Player | Avg. PK Time |
Steven Stamkos | 0:33 |
Evgeni Malkin | 0:02 |
Marian Gaborik | 0:05 |
James Neal | 0:01 |
Alex Ovechkin | 0:01 |
Ilya Kovalchuk | 1:09 |
Phil Kessel | 0:05 |
Scott Hartnell | 0:05 |
Corey Perry | 1:16 |
Matt Moulson | 0:00 |
Radim Vrbata | 0:55 |
Michal Ryder | 0:00 |
Erik Cole | 0:00 |
Milak Michalek | 1:11 |
Jason Spezza | 1:07 |
Jordan Eberle | 0:10 |
Patrick Sharp | 2:05 |
Max Pacioretty | 0:00 |
Jarome Iginla | 0:01 |
John Tavares | 0:19 |
I consider that a pattern, and one with an obvious meaning: highly successful goal-scorers spend time where goals are scored.

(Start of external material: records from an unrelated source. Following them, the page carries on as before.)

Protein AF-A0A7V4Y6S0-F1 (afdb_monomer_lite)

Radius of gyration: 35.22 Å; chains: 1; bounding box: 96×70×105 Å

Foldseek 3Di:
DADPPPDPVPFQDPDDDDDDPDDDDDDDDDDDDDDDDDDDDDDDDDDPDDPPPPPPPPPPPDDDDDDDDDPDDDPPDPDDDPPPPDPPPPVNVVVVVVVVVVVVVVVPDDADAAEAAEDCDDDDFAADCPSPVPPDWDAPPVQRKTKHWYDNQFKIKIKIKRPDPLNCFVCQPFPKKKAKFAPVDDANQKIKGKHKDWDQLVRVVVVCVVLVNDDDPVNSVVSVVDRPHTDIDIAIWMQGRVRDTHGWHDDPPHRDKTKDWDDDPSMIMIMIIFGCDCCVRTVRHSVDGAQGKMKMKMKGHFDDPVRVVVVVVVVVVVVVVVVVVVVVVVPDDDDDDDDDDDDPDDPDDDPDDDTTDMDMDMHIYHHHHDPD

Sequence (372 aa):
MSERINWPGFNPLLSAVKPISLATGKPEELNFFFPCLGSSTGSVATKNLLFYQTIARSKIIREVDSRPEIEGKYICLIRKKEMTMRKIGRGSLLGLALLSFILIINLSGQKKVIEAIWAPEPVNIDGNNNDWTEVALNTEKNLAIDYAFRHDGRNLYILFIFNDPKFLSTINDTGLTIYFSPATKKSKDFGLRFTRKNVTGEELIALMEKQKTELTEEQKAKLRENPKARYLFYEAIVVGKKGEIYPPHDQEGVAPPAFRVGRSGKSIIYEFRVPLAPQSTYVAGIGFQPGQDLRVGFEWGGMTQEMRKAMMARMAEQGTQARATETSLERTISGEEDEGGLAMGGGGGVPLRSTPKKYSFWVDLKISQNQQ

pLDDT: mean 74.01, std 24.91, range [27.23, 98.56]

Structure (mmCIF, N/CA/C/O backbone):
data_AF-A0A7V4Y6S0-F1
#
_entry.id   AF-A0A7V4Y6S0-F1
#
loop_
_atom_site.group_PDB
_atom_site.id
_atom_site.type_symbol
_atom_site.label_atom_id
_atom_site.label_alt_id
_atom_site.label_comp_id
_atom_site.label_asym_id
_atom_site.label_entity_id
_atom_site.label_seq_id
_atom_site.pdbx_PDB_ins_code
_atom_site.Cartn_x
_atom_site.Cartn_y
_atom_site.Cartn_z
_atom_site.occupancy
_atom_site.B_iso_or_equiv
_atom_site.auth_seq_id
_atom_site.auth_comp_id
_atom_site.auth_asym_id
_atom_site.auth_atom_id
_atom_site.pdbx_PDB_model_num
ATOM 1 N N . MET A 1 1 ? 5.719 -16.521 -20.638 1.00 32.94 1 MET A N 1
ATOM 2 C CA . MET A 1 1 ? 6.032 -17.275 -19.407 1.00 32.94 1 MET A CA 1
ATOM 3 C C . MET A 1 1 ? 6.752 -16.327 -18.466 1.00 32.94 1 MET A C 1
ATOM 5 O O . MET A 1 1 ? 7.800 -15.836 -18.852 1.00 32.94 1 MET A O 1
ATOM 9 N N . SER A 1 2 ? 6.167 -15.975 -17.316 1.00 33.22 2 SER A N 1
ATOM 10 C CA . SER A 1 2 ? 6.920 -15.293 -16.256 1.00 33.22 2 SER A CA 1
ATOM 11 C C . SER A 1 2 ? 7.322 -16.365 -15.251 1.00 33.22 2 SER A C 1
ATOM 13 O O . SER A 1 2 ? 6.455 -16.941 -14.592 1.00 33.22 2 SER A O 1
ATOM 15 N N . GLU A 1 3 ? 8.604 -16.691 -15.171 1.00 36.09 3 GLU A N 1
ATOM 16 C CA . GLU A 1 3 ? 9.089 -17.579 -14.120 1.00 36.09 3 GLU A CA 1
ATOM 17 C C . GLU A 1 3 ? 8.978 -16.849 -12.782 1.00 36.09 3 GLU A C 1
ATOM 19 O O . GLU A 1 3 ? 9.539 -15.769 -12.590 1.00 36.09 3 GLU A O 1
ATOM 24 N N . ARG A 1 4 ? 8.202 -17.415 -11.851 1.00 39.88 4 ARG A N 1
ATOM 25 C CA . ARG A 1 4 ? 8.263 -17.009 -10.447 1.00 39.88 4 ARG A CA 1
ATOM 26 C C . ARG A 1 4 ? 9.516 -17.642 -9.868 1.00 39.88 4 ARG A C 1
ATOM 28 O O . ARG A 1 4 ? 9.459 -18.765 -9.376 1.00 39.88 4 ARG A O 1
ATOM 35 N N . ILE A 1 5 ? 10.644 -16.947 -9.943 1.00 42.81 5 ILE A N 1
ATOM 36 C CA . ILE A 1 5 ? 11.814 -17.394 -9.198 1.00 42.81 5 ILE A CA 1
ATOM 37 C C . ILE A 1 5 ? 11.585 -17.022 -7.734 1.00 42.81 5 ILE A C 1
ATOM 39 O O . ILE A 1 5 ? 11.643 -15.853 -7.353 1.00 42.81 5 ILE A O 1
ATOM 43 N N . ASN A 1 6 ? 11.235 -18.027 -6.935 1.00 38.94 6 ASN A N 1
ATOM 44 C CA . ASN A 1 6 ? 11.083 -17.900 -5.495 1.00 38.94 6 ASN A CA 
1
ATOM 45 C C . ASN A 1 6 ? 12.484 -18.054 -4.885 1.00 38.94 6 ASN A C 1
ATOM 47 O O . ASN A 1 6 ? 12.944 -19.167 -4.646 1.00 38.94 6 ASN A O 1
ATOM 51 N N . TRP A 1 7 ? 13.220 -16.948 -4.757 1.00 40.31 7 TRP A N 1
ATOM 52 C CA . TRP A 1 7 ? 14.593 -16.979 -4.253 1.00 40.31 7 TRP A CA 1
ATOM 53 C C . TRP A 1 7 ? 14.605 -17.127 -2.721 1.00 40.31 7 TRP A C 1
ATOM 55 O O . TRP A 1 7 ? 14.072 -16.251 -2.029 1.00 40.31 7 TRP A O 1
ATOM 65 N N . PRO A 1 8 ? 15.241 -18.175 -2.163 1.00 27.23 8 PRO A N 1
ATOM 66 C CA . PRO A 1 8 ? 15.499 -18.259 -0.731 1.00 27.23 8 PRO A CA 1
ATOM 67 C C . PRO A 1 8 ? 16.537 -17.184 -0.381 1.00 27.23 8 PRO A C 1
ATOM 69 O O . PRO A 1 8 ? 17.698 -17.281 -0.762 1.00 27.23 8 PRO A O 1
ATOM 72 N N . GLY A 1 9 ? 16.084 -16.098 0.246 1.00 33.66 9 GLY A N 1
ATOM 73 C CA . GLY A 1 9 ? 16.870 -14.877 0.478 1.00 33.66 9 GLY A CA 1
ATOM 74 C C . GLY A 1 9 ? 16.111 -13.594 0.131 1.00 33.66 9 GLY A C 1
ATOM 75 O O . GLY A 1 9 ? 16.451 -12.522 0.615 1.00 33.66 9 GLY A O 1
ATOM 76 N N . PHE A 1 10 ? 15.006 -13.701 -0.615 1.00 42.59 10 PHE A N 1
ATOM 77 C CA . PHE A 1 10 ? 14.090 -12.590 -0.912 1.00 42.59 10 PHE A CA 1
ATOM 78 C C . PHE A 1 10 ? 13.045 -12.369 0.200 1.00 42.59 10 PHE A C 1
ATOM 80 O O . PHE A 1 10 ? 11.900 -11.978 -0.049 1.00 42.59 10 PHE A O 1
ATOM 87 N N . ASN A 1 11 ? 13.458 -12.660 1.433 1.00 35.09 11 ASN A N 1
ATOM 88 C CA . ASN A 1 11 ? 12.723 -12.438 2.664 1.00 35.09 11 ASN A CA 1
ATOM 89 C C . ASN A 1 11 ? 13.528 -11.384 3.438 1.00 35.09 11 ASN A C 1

Taking the player who is most valuable to your team as a goal-scorer and putting him in a situation where goals are rarely scored is a poor deployment strategy.
Adam Oates should do the opposite. When teams are at even strength, Ovechkin should start at least 60% of his shifts a faceoff in the offensive zone. Per Behind the Net, Ovi started in the O-zone just 52.6% of the time last season. Of those same top-20 goal-scoring forwards, 14 saw better deployments, including all four of the players ahead of him in the Rocket Richard race.
Player | Off. Zone % |
Steven Stamkos | 54.6 |
Evgeni Malkin | 65.8 |
Marian Gaborik | 62.9 |
James Neal | 64.3 |
Alex Ovechkin | 52.6 |
Ilya Kovalchuk | 56.2 |
Phil Kessel | 54.3 |
Scott Hartnell | 52.9 |
Corey Perry | 48.5 |
Matt Moulson | 54.1 |
Radim Vrbata | 52.7 |
Michal Ryder | 51.8 |
Erik Cole | 51.5 |
Milak Michalek | 51.8 |
Jason Spezza | 59.3 |
Jordan Eberle | 61.9 |
Patrick Sharp | 64.1 |
Max Pacioretty | 49.4 |
Jarome Iginla | 52.9 |
John Tavares | 55.6 |
Note: Offensive zone % excludes neutral zone starts.

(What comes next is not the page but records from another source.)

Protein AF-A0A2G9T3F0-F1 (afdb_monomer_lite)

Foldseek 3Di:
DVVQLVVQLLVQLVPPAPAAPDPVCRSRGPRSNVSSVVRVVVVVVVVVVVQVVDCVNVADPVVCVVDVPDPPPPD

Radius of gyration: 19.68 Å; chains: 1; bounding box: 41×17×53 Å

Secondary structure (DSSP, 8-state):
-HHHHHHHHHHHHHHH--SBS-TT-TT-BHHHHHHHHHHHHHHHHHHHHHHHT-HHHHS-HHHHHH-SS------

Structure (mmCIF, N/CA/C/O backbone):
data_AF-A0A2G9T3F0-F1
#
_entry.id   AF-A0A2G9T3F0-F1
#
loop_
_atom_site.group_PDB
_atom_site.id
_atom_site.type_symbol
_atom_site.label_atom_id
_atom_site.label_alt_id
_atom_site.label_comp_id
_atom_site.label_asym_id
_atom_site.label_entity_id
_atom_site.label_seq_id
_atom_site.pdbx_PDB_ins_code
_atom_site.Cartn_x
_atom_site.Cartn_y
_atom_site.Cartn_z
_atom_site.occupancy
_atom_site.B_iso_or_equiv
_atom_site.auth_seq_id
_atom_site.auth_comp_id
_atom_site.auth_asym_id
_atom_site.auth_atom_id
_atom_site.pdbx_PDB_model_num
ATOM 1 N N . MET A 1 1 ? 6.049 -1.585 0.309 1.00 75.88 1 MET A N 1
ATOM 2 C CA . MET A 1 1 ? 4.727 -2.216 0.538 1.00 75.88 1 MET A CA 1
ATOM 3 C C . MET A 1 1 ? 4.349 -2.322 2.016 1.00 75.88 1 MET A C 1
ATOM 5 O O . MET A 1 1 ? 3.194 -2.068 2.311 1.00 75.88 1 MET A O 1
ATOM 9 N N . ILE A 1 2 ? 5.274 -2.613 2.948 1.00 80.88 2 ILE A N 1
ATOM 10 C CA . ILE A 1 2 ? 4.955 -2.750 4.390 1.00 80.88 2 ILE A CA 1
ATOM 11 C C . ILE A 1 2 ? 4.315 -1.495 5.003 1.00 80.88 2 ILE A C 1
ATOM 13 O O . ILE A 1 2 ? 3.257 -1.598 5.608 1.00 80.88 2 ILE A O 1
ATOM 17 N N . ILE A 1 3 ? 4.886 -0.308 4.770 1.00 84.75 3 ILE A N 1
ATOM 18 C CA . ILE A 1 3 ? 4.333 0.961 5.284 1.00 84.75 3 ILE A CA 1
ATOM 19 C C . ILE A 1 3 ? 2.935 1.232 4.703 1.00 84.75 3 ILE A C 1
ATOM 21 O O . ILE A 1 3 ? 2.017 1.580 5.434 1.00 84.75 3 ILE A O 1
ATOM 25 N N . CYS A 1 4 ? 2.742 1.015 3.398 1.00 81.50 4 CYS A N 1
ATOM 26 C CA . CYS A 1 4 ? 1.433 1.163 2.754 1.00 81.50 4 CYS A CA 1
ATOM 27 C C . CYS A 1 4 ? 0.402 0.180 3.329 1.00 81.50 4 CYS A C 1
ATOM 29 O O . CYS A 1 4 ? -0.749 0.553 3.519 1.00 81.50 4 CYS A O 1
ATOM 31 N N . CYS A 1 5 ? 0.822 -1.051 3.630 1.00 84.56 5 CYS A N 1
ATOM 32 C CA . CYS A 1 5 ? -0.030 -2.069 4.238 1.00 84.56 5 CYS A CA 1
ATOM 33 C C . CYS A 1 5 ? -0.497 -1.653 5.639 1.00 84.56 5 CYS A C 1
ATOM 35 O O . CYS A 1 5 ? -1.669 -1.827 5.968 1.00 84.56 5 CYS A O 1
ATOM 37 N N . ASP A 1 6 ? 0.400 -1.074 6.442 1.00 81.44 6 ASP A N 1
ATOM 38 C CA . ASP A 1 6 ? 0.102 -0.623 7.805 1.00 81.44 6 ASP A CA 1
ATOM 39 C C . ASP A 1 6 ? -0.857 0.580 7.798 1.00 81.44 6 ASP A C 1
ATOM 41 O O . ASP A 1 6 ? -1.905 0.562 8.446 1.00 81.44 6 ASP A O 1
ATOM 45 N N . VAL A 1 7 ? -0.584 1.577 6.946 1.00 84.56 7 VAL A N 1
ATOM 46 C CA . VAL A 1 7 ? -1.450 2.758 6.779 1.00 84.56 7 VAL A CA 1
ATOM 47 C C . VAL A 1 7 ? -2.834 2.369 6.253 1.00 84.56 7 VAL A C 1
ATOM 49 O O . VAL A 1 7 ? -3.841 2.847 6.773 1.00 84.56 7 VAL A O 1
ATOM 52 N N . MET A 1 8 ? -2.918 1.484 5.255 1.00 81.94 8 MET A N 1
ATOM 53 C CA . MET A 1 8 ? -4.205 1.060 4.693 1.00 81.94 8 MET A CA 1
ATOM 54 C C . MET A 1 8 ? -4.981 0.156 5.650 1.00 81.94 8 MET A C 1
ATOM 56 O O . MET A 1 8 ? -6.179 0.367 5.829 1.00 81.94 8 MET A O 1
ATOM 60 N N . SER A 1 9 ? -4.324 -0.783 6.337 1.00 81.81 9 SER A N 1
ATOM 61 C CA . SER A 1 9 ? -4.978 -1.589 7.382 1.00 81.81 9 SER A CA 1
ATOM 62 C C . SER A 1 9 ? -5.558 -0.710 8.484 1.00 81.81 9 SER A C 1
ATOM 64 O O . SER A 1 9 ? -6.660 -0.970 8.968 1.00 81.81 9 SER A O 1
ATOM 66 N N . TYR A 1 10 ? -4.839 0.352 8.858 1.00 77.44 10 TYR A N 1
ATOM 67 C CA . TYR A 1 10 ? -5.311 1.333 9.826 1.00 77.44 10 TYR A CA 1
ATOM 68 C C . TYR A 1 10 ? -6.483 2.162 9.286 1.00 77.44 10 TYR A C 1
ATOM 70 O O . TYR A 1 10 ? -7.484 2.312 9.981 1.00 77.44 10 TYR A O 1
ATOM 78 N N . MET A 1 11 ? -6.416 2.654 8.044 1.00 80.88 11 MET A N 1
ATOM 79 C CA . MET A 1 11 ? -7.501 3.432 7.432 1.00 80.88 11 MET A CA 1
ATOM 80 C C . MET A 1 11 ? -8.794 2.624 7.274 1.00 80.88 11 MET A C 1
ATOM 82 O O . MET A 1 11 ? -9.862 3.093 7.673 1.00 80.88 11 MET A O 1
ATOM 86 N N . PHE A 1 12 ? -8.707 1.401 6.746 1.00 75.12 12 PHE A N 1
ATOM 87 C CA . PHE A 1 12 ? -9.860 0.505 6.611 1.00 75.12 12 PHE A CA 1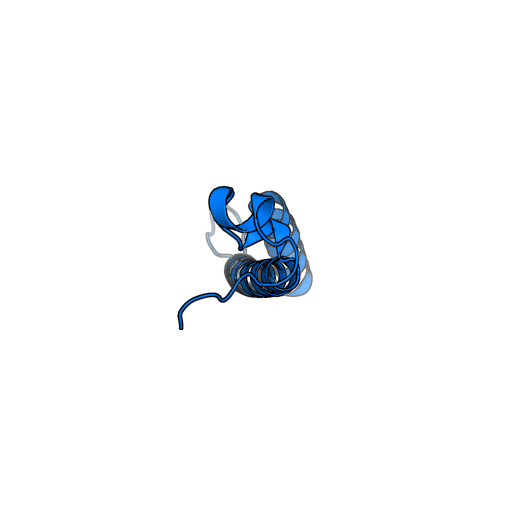
ATOM 88 C C . PHE A 1 12 ? -10.357 0.014 7.973 1.00 75.12 12 PHE A C 1
ATOM 90 O O . PHE A 1 12 ? -11.564 -0.054 8.201 1.00 75.12 12 PHE A O 1
ATOM 97 N N . GLY A 1 13 ? -9.444 -0.254 8.909 1.00 73.62 13 GLY A N 1
ATOM 98 C CA . GLY A 1 13 ? -9.785 -0.612 10.282 1.00 73.62 13 GLY A CA 1
ATOM 99 C C . GLY A 1 13 ? -10.466 0.522 11.053 1.00 73.62 13 GLY A C 1
ATOM 100 O O . GLY A 1 13 ? -11.351 0.244 11.854 1.00 73.62 13 GLY A O 1
ATOM 101 N N . PHE A 1 14 ? -10.116 1.783 10.792 1.00 72.50 14 PHE A N 1
ATOM 102 C CA . PHE A 1 14 ? -10.739 2.953 11.417 1.00 72.50 14 PHE A CA 1
ATOM 103 C C . PHE A 1 14 ? -12.125 3.263 10.835 1.00 72.50 14 PHE A C 1
ATOM 105 O O . PHE A 1 14 ? -13.045 3.571 11.586 1.00 72.50 14 PHE A O 1
ATOM 112 N N . PHE A 1 15 ? -12.296 3.159 9.512 1.00 71.38 15 PHE A N 1
ATOM 113 C CA . PHE A 1 15 ? -13.573 3.465 8.855 1.00 71.38 15 PHE A CA 1
ATOM 114 C C . PHE A 1 15 ? -14.614 2.349 8.982 1.00 71.38 15 PHE A C 1
ATOM 116 O O . PHE A 1 15 ? -15.792 2.628 9.202 1.00 71.38 15 PHE A O 1
ATOM 123 N N . PHE A 1 16 ? -14.191 1.093 8.827 1.00 67.88 16 PHE A N 1
ATOM 124 C CA . PHE A 1 16 ? -15.099 -0.053 8.748 1.00 67.88 16 PHE A CA 1
ATOM 125 C C . PHE A 1 16 ? -15.003 -0.995 9.941 1.00 67.88 16 PHE A C 1
ATOM 127 O O . PHE A 1 16 ? -15.821 -1.893 10.035 1.00 67.88 16 PHE A O 1
ATOM 134 N N . GLY A 1 17 ? -14.064 -0.796 10.868 1.00 63.94 17 GLY A N 1
ATOM 135 C CA . GLY A 1 17 ? -13.820 -1.708 11.980 1.00 63.94 17 GLY A CA 1
ATOM 136 C C . GLY A 1 17 ? -14.971 -1.816 12.973 1.00 63.94 17 GLY A C 1
ATOM 137 O O . GLY A 1 17 ? -14.999 -1.117 13.985 1.00 63.94 17 GLY A O 1
ATOM 138 N N . LYS A 1 18 ? -15.899 -2.733 12.713 1.00 66.44 18 LYS A N 1
ATOM 139 C CA . LYS A 1 18 ? -17.021 -3.062 13.599 1.00 66.44 18 LYS A CA 1
ATOM 140 C C . LYS A 1 18 ? -16.813 -4.405 14.291 1.00 66.44 18 LYS A C 1
ATOM 142 O O . LYS A 1 18 ? -17.371 -4.621 15.366 1.00 66.44 18 LYS A O 1
ATOM 147 N N . THR A 1 19 ? -15.987 -5.286 13.715 1.00 74.62 19 THR A N 1
ATOM 148 C CA . THR A 1 19 ? -15.729 -6.637 14.242 1.00 74.62 19 THR A CA 1
ATOM 149 C C . THR A 1 19 ? -14.298 -6.794 14.784 1.00 74.62 19 THR A C 1
ATOM 151 O O . THR A 1 19 ? -13.335 -6.820 14.009 1.00 74.62 19 THR A O 1
ATOM 154 N N . PRO A 1 20 ? -14.110 -6.893 16.118 1.00 67.69 20 PRO A N 1
ATOM 155 C CA . PRO A 1 20 ? -12.790 -7.095 16.709 1.00 67.69 20 PRO A CA 1
ATOM 156 C C . PRO A 1 20 ? -12.282 -8.519 16.440 1.00 67.69 20 PRO A C 1
ATOM 158 O O . PRO A 1 20 ? -12.996 -9.496 16.649 1.00 67.69 20 PRO A O 1
ATOM 161 N N . LEU A 1 21 ? -11.026 -8.631 16.002 1.00 61.81 21 LEU A N 1
ATOM 162 C CA . LEU A 1 21 ? -10.384 -9.885 15.597 1.00 61.81 21 LEU A CA 1
ATOM 163 C C . LEU A 1 21 ? -10.052 -10.790 16.797 1.00 61.81 21 LEU A C 1
ATOM 165 O O . LEU A 1 21 ? -10.087 -12.009 16.682 1.00 61.81 21 LEU A O 1
ATOM 169 N N . ILE A 1 22 ? -9.721 -10.199 17.952 1.00 67.00 22 ILE A N 1
ATOM 170 C CA . ILE A 1 22 ? -9.318 -10.898 19.182 1.00 67.00 22 ILE A CA 1
ATOM 171 C C . ILE A 1 22 ? -9.778 -10.080 20.403 1.00 67.00 22 ILE A C 1
ATOM 173 O O . ILE A 1 22 ? -9.536 -8.875 20.474 1.00 67.00 22 ILE A O 1
ATOM 177 N N . LYS A 1 23 ? -10.382 -10.728 21.414 1.00 56.06 23 LYS A N 1
ATOM 178 C CA . LYS A 1 23 ? -10.813 -10.062 22.670 1.00 56.06 23 LYS A CA 1
ATOM 179 C C . LYS A 1 23 ? -9.659 -9.459 23.485 1.00 56.06 23 LYS A C 1
ATOM 181 O O . LYS A 1 23 ? -9.887 -8.552 24.273 1.00 56.06 23 LYS A O 1
ATOM 186 N N . LEU A 1 24 ? -8.432 -9.941 23.278 1.00 66.88 24 LEU A N 1
ATOM 187 C CA . LEU A 1 24 ? -7.214 -9.427 23.913 1.00 66.88 24 LEU A CA 1
ATOM 188 C C . LEU A 1 24 ? -6.750 -8.079 23.315 1.00 66.88 24 LEU A C 1
ATOM 190 O O . LEU A 1 24 ? -5.992 -7.354 23.948 1.00 66.88 24 LEU A O 1
ATOM 194 N N . SER A 1 25 ? -7.189 -7.734 22.097 1.00 56.44 25 SER A N 1
ATOM 195 C CA . SER A 1 25 ? -6.801 -6.510 21.386 1.00 56.44 25 SER A CA 1
ATOM 196 C C . SER A 1 25 ? -8.012 -5.932 20.644 1.00 56.44 25 SER A C 1
ATOM 198 O O . SER A 1 25 ? -8.149 -6.102 19.431 1.00 56.44 25 SER A O 1
ATOM 200 N N . PRO A 1 26 ? -8.905 -5.227 21.363 1.00 57.94 26 PRO A N 1
ATOM 201 C CA . PRO A 1 26 ? -10.170 -4.732 20.817 1.00 57.94 26 PRO A CA 1
ATOM 202 C C . PRO A 1 26 ? -10.011 -3.689 19.696 1.00 57.94 26 PRO A C 1
ATOM 204 O O . PRO A 1 26 ? -10.996 -3.328 19.065 1.00 57.94 26 PRO A O 1
ATOM 207 N N . LYS A 1 27 ? -8.788 -3.206 19.432 1.00 58.97 27 LYS A N 1
ATOM 208 C CA . LYS A 1 27 ? -8.483 -2.264 18.343 1.00 58.97 27 LYS A CA 1
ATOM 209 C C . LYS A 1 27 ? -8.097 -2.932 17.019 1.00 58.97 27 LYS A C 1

Alex Ovechkin is now one year older than the average age of last season’s top goal-scorers. He’s 27, two years past what is usually the peak year for scoring. He needs a deliberate effort to counteract the natural effect aging has on scoring. He needs great linemates and more ice time spent nearer the net that needs crashing. Placing Ovechkin in shorthanded situations would just accelerate the inevitable decline in his offense.
The only compelling argument I’ve heard in support of Ovechkin playing shorthanded is that he may gain insight on how to be more effective when he’s on the powerplay. Wouldn’t in-depth video sessions yield the same result without the costs and risks that come with penalty-kill service? There are markedly fewer incidents of broken bones from blocked shots in the video room at Kettler.
But if you still want Alex Ovechkin to serve on the PK, you should also attenuate your expectations for his goal output this season. You should expect the inevitable dropoff in his production to come sooner and with more severity. That is the cost of creating a well-rounded player out of a goal-scoring phenom.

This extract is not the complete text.